■ EXERCISE OBJECTIVE: The span to repeat in the listing below runs from the line containing "ATOM 78 C CA" to the line containing "ATOM 84 C CA", inclusive. Repeat it exactly, and only it.

■ DATA:
- - -
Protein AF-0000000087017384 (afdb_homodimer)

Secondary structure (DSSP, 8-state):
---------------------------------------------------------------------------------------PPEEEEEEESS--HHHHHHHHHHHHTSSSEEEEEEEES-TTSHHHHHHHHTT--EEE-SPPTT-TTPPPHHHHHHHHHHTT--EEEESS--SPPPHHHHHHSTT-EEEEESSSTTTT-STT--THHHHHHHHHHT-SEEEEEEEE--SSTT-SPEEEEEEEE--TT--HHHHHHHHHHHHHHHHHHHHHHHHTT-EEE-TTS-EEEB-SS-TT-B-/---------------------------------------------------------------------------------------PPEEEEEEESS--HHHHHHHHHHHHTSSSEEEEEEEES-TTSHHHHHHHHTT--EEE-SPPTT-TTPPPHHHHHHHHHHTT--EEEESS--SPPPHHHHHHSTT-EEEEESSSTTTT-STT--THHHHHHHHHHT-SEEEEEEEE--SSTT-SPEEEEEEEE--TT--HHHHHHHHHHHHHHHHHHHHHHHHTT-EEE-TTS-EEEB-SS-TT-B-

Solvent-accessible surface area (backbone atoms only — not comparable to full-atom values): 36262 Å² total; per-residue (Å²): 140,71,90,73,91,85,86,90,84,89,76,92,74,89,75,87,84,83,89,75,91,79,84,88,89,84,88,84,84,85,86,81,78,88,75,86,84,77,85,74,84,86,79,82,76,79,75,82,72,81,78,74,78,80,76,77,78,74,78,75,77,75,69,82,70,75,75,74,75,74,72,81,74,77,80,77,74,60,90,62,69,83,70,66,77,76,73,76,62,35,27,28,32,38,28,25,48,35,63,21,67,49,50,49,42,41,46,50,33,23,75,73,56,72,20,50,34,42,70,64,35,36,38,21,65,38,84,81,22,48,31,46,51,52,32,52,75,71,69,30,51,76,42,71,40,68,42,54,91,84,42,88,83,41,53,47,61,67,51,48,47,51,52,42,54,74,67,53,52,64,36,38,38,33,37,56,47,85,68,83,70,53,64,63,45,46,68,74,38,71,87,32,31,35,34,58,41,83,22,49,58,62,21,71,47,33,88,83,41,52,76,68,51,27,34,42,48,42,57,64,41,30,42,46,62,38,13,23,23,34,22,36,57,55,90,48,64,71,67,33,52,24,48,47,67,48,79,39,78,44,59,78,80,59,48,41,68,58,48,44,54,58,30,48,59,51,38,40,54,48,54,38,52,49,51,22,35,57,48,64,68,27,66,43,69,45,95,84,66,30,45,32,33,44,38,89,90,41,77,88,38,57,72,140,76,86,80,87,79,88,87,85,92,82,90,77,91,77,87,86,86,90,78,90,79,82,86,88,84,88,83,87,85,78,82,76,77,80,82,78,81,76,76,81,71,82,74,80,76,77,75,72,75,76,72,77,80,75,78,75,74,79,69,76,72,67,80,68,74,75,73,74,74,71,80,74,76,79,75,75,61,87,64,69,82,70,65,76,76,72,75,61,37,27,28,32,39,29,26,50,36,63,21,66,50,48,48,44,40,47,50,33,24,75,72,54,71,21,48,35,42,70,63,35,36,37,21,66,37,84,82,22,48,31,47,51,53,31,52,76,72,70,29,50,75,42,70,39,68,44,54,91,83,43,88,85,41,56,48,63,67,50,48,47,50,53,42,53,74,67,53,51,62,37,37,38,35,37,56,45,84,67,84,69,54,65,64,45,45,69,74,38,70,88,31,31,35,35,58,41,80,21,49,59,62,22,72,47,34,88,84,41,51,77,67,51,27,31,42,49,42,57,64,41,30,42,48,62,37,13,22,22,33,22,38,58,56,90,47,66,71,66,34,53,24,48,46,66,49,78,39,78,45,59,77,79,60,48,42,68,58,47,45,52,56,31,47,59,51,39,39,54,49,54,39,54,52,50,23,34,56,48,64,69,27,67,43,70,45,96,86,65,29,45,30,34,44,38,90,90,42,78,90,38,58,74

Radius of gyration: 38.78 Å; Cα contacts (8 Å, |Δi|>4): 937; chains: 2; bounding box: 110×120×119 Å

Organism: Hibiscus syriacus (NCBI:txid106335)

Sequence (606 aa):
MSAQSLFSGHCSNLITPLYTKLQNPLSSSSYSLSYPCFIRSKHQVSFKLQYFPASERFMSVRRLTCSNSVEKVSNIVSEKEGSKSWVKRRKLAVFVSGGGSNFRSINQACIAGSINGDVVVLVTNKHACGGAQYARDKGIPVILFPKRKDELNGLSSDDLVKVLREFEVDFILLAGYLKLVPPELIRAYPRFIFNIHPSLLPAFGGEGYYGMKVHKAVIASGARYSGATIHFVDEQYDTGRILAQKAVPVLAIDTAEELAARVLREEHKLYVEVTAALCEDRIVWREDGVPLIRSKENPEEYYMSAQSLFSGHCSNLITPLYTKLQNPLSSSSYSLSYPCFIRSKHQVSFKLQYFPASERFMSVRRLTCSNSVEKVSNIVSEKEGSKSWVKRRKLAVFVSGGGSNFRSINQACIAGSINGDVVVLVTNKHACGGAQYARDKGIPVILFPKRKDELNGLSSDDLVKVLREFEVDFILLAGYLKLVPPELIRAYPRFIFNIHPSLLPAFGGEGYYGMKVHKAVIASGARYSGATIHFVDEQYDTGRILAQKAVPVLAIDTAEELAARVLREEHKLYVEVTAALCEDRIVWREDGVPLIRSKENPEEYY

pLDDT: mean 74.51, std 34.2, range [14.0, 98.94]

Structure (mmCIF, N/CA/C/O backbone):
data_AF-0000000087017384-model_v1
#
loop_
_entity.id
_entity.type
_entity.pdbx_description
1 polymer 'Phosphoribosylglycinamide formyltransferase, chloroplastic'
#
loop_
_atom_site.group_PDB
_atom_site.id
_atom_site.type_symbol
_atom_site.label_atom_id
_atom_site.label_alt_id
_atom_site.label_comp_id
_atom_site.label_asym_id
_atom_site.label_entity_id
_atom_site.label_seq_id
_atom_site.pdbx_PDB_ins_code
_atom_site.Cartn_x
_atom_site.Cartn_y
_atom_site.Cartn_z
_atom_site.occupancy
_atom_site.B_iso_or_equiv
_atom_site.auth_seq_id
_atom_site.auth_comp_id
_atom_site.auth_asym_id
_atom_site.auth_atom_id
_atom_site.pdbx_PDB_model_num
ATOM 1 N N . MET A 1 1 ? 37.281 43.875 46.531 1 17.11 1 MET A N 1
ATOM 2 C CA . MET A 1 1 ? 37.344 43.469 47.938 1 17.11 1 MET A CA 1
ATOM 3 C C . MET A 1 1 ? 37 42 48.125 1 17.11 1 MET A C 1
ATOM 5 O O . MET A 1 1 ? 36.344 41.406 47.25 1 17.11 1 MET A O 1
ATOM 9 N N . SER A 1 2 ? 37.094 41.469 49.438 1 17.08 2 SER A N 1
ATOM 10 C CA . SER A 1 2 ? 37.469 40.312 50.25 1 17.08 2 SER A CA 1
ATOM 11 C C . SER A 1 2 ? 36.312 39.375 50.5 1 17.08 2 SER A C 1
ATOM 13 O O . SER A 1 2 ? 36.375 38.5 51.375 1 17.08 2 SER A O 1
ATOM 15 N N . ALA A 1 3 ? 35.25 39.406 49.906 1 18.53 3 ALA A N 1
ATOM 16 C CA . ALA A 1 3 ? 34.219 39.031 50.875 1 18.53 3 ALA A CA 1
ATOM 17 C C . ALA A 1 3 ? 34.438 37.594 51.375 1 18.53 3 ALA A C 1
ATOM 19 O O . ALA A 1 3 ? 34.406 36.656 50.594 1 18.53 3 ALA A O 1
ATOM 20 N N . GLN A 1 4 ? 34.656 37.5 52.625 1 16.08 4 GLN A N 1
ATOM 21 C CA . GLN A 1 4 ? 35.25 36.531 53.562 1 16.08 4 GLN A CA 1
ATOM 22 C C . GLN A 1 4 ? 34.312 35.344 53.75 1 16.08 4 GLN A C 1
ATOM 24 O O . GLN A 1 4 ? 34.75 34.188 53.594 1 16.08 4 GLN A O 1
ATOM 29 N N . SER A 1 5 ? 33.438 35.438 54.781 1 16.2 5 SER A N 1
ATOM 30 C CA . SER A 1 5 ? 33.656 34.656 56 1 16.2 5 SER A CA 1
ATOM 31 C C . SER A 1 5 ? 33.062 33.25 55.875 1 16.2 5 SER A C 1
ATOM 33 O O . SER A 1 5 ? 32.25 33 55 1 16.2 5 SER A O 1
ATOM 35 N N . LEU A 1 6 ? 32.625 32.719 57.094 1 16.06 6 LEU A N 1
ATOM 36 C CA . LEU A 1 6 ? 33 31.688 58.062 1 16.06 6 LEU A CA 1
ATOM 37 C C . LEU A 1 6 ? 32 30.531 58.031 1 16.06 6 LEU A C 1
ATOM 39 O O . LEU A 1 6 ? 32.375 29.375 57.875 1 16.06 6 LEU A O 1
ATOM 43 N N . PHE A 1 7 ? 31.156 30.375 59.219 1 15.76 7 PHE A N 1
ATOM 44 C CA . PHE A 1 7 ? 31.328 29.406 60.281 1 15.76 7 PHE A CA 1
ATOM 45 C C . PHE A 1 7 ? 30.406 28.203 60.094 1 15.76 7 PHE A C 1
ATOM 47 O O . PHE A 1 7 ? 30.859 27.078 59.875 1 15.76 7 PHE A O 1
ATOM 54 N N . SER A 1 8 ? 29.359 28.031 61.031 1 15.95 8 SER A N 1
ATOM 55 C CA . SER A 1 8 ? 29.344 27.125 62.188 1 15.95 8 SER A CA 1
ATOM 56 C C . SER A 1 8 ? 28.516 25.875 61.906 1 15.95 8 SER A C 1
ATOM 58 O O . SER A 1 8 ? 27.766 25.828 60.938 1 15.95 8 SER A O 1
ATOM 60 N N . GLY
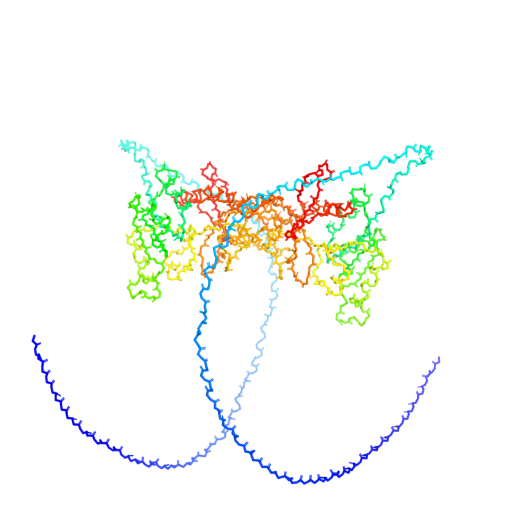 A 1 9 ? 28.047 25.172 63.031 1 15.86 9 GLY A N 1
ATOM 61 C CA . GLY A 1 9 ? 28.188 23.922 63.781 1 15.86 9 GLY A CA 1
ATOM 62 C C . GLY A 1 9 ? 27 22.984 63.594 1 15.86 9 GLY A C 1
ATOM 63 O O . GLY A 1 9 ? 27.188 21.797 63.344 1 15.86 9 GLY A O 1
ATOM 64 N N . HIS A 1 10 ? 25.734 23.391 63.969 1 16.28 10 HIS A N 1
ATOM 65 C CA . HIS A 1 10 ? 25.125 22.672 65.062 1 16.28 10 HIS A CA 1
ATOM 66 C C . HIS A 1 10 ? 24.547 21.344 64.625 1 16.28 10 HIS A C 1
ATOM 68 O O . HIS A 1 10 ? 24.078 21.203 63.5 1 16.28 10 HIS A O 1
ATOM 74 N N . CYS A 1 11 ? 24.469 20.25 65.625 1 16.22 11 CYS A N 1
ATOM 75 C CA . CYS A 1 11 ? 24.531 18.844 66 1 16.22 11 CYS A CA 1
ATOM 76 C C . CYS A 1 11 ? 23.156 18.203 65.938 1 16.22 11 CYS A C 1
ATOM 78 O O . CYS A 1 11 ? 23.031 16.984 65.812 1 16.22 11 CYS A O 1
ATOM 80 N N . SER A 1 12 ? 22 18.891 66.188 1 15.77 12 SER A N 1
ATOM 81 C CA . SER A 1 12 ? 21.234 18.25 67.25 1 15.77 12 SER A CA 1
ATOM 82 C C . SER A 1 12 ? 20.672 16.906 66.75 1 15.77 12 SER A C 1
ATOM 84 O O . SER A 1 12 ? 20.422 16.688 65.562 1 15.77 12 SER A O 1
ATOM 86 N N . ASN A 1 13 ? 20.453 15.945 67.812 1 15.48 13 ASN A N 1
ATOM 87 C CA . ASN A 1 13 ? 20.422 14.586 68.312 1 15.48 13 ASN A CA 1
ATOM 88 C C . ASN A 1 13 ? 19.094 13.906 68.062 1 15.48 13 ASN A C 1
ATOM 90 O O . ASN A 1 13 ? 19.047 12.695 67.812 1 15.48 13 ASN A O 1
ATOM 94 N N . LEU A 1 14 ? 17.891 14.547 68.25 1 15.35 14 LEU A N 1
ATOM 95 C CA . LEU A 1 14 ? 17.031 13.883 69.188 1 15.35 14 LEU A CA 1
ATOM 96 C C . LEU A 1 14 ? 16.438 12.609 68.625 1 15.35 14 LEU A C 1
ATOM 98 O O . LEU A 1 14 ? 15.953 12.602 67.5 1 15.35 14 LEU A O 1
ATOM 102 N N . ILE A 1 15 ? 16.469 11.445 69.438 1 16.31 15 ILE A N 1
ATOM 103 C CA . ILE A 1 15 ? 16.359 9.992 69.562 1 16.31 15 ILE A CA 1
ATOM 104 C C . ILE A 1 15 ? 14.898 9.578 69.562 1 16.31 15 ILE A C 1
ATOM 106 O O . ILE A 1 15 ? 14.57 8.43 69.25 1 16.31 15 ILE A O 1
ATOM 110 N N . THR A 1 16 ? 13.852 10.406 69.75 1 15.49 16 THR A N 1
ATOM 111 C CA . THR A 1 16 ? 12.945 9.852 70.75 1 15.49 16 THR A CA 1
ATOM 112 C C . THR A 1 16 ? 12.359 8.523 70.25 1 15.49 16 THR A C 1
ATOM 114 O O . THR A 1 16 ? 12.062 8.359 69.062 1 15.49 16 THR A O 1
ATOM 117 N N . PRO A 1 17 ? 11.844 7.691 71.312 1 15.66 17 PRO A N 1
ATOM 118 C CA . PRO A 1 17 ? 11.703 6.312 71.812 1 15.66 17 PRO A CA 1
ATOM 119 C C . PRO A 1 17 ? 10.516 5.586 71.188 1 15.66 17 PRO A C 1
ATOM 121 O O . PRO A 1 17 ? 10.688 4.523 70.562 1 15.66 17 PRO A O 1
ATOM 124 N N . LEU A 1 18 ? 9.383 5.465 72.062 1 15.17 18 LEU A N 1
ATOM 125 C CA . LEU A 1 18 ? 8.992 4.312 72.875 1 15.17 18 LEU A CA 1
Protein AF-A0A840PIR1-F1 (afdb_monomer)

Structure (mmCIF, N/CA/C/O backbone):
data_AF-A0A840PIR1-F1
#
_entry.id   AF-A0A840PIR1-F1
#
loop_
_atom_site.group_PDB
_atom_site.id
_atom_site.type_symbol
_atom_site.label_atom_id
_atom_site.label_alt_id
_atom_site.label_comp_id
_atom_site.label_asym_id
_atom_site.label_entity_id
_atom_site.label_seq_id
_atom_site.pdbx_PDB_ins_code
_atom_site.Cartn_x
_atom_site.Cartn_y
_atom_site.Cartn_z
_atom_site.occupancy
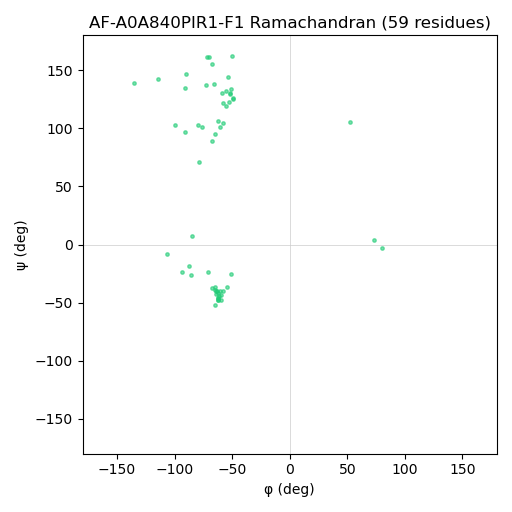_atom_site.B_iso_or_equiv
_atom_site.auth_seq_id
_atom_site.auth_comp_id
_atom_site.auth_asym_id
_atom_site.auth_atom_id
_atom_site.pdbx_PDB_model_num
ATOM 1 N N . MET A 1 1 ? -22.016 7.328 33.093 1.00 41.16 1 MET A N 1
ATOM 2 C CA . MET A 1 1 ? -21.271 6.249 32.408 1.00 41.16 1 MET A CA 1
ATOM 3 C C . MET A 1 1 ? -20.937 6.730 31.006 1.00 41.16 1 MET A C 1
ATOM 5 O O . MET A 1 1 ? -21.716 6.542 30.082 1.00 41.16 1 MET A O 1
ATOM 9 N N . THR A 1 2 ? -19.838 7.465 30.865 1.00 51.00 2 THR A N 1
ATOM 10 C CA . THR A 1 2 ? -19.343 7.916 29.563 1.00 51.00 2 THR A CA 1
ATOM 11 C C . THR A 1 2 ? -18.692 6.720 28.888 1.00 51.00 2 THR A C 1
ATOM 13 O O . THR A 1 2 ? -17.596 6.317 29.262 1.00 51.00 2 THR A O 1
ATOM 16 N N . ASN A 1 3 ? -19.408 6.103 27.947 1.00 60.09 3 ASN A N 1
ATOM 17 C CA . ASN A 1 3 ? -18.819 5.135 27.032 1.00 60.09 3 ASN A CA 1
ATOM 18 C C . ASN A 1 3 ? -17.684 5.853 26.298 1.00 60.09 3 ASN A C 1
ATOM 20 O O . ASN A 1 3 ? -17.936 6.709 25.452 1.00 60.09 3 ASN A O 1
ATOM 24 N N . GLU A 1 4 ? -16.443 5.562 26.673 1.00 60.25 4 GLU A N 1
ATOM 25 C CA . GLU A 1 4 ? -15.262 6.027 25.959 1.00 60.25 4 GLU A CA 1
ATOM 26 C C . GLU A 1 4 ? -15.237 5.334 24.596 1.00 60.25 4 GLU A C 1
ATOM 28 O O . GLU A 1 4 ? -14.706 4.239 24.414 1.00 60.25 4 GLU A O 1
ATOM 33 N N . ILE A 1 5 ? -15.888 5.970 23.624 1.00 65.81 5 ILE A N 1
ATOM 34 C CA . ILE A 1 5 ? -15.908 5.558 22.226 1.00 65.81 5 ILE A CA 1
ATOM 35 C C . ILE A 1 5 ? -14.578 6.013 21.624 1.00 65.81 5 ILE A C 1
ATOM 37 O O . ILE A 1 5 ? -14.520 6.957 20.843 1.00 65.81 5 ILE A O 1
ATOM 41 N N . TYR A 1 6 ? -13.479 5.369 22.005 1.00 66.50 6 TYR A N 1
ATOM 42 C CA . TYR A 1 6 ? -12.301 5.376 21.151 1.00 66.50 6 TYR A CA 1
ATOM 43 C C . TYR A 1 6 ? -12.567 4.334 20.066 1.00 66.50 6 TYR A C 1
ATOM 45 O O . TYR A 1 6 ? -12.504 3.133 20.358 1.00 66.50 6 TYR A O 1
ATOM 53 N N . PRO A 1 7 ? -12.937 4.737 18.833 1.00 68.12 7 PRO A N 1
ATOM 54 C CA . PRO A 1 7 ? -13.124 3.774 17.765 1.00 68.12 7 PRO A CA 1
ATOM
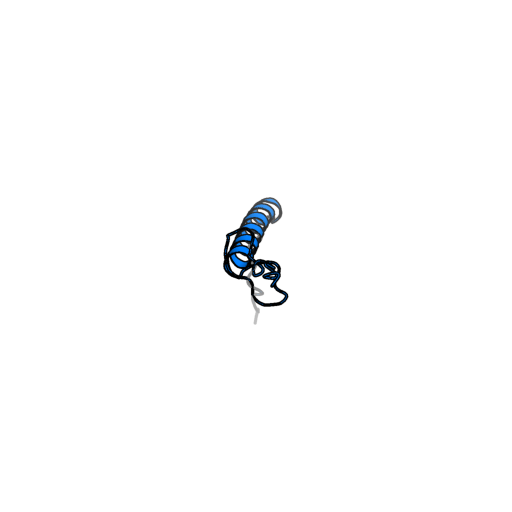 55 C C . PRO A 1 7 ? -11.832 2.975 17.626 1.00 68.12 7 PRO A C 1
ATOM 57 O O . PRO A 1 7 ? -10.733 3.538 17.614 1.00 68.12 7 PRO A O 1
ATOM 60 N N . ALA A 1 8 ? -11.963 1.648 17.567 1.00 70.38 8 ALA A N 1
ATOM 61 C CA . ALA A 1 8 ? -10.810 0.784 17.375 1.00 70.38 8 ALA A CA 1
ATOM 62 C C . ALA A 1 8 ? -10.020 1.289 16.156 1.00 70.38 8 ALA A C 1
ATOM 64 O O . ALA A 1 8 ? -10.641 1.576 15.127 1.00 70.38 8 ALA A O 1
ATOM 65 N N . PRO A 1 9 ? -8.683 1.405 16.247 1.00 70.44 9 PRO A N 1
ATOM 66 C CA . PRO A 1 9 ? -7.887 1.947 15.159 1.00 70.44 9 PRO A CA 1
ATOM 67 C C . PRO A 1 9 ? -8.170 1.142 13.889 1.00 70.44 9 PRO A C 1
ATOM 69 O O . PRO A 1 9 ? -7.981 -0.078 13.833 1.00 70.44 9 PRO A O 1
ATOM 72 N N . ALA A 1 10 ? -8.680 1.835 12.877 1.00 78.44 10 ALA A N 1
ATOM 73 C CA . ALA A 1 10 ? -9.042 1.265 11.595 1.00 78.44 10 ALA A CA 1
ATOM 74 C C . ALA A 1 10 ? -8.126 1.835 10.518 1.00 78.44 10 ALA A C 1
ATOM 76 O O . ALA A 1 10 ? -7.734 3.000 10.539 1.00 78.44 10 ALA A O 1
ATOM 77 N N . CYS A 1 11 ? -7.754 0.988 9.570 1.00 83.94 11 CYS A N 1
ATOM 78 C CA . CYS A 1 11 ? -7.055 1.422 8.377 1.00 83.94 11 CYS A CA 1
ATOM 79 C C . CYS A 1 11 ? -8.011 2.265 7.528 1.00 83.94 11 CYS A C 1
ATOM 81 O O . CYS A 1 11 ? -9.212 2.024 7.560 1.00 83.94 11 CYS A O 1
ATOM 83 N N . GLU A 1 12 ? -7.491 3.151 6.677 1.00 81.00 12 GLU A N 1
ATOM 84 C CA . GLU A 1 12 ? -8.290 3.915 5.698 1.00 81.00 12 GLU A CA 1
ATOM 85 C C . GLU A 1 12 ? -9.222 3.033 4.844 1.00 81.00 12 GLU A C 1
ATOM 87 O O . GLU A 1 12 ? -10.255 3.478 4.365 1.00 81.00 12 GLU A O 1
ATOM 92 N N . CYS A 1 13 ? -8.880 1.753 4.665 1.00 84.62 13 CYS A N 1
ATOM 93 C CA . CYS A 1 13 ? -9.718 0.777 3.965 1.00 84.62 13 CYS A CA 1
ATOM 94 C C . CYS A 1 13 ? -10.799 0.100 4.835 1.00 84.62 13 CYS A C 1
ATOM 96 O O . CYS A 1 13 ? -11.391 -0.882 4.390 1.00 84.62 13 CYS A O 1
ATOM 98 N N . GLY A 1 14 ? -10.996 0.537 6.081 1.00 82.50 14 GLY A N 1
ATOM 99 C CA . GLY A 1 14 ? -11.944 -0.028 7.051 1.00 82.50 14 GLY A CA 1
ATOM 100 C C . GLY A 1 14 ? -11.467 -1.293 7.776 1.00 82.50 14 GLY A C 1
- - -
■ RESPONSE:
ATOM 78 C CA . CYS A 1 11 ? -7.055 1.422 8.377 1.00 83.94 11 CYS A CA 1
ATOM 79 C C . CYS A 1 11 ? -8.011 2.265 7.528 1.00 83.94 11 CYS A C 1
ATOM 81 O O . CYS A 1 11 ? -9.212 2.024 7.560 1.00 83.94 11 CYS A O 1
ATOM 83 N N . GLU A 1 12 ? -7.491 3.151 6.677 1.00 81.00 12 GLU A N 1
ATOM 84 C CA . GLU A 1 12 ? -8.290 3.915 5.698 1.00 81.00 12 GLU A CA 1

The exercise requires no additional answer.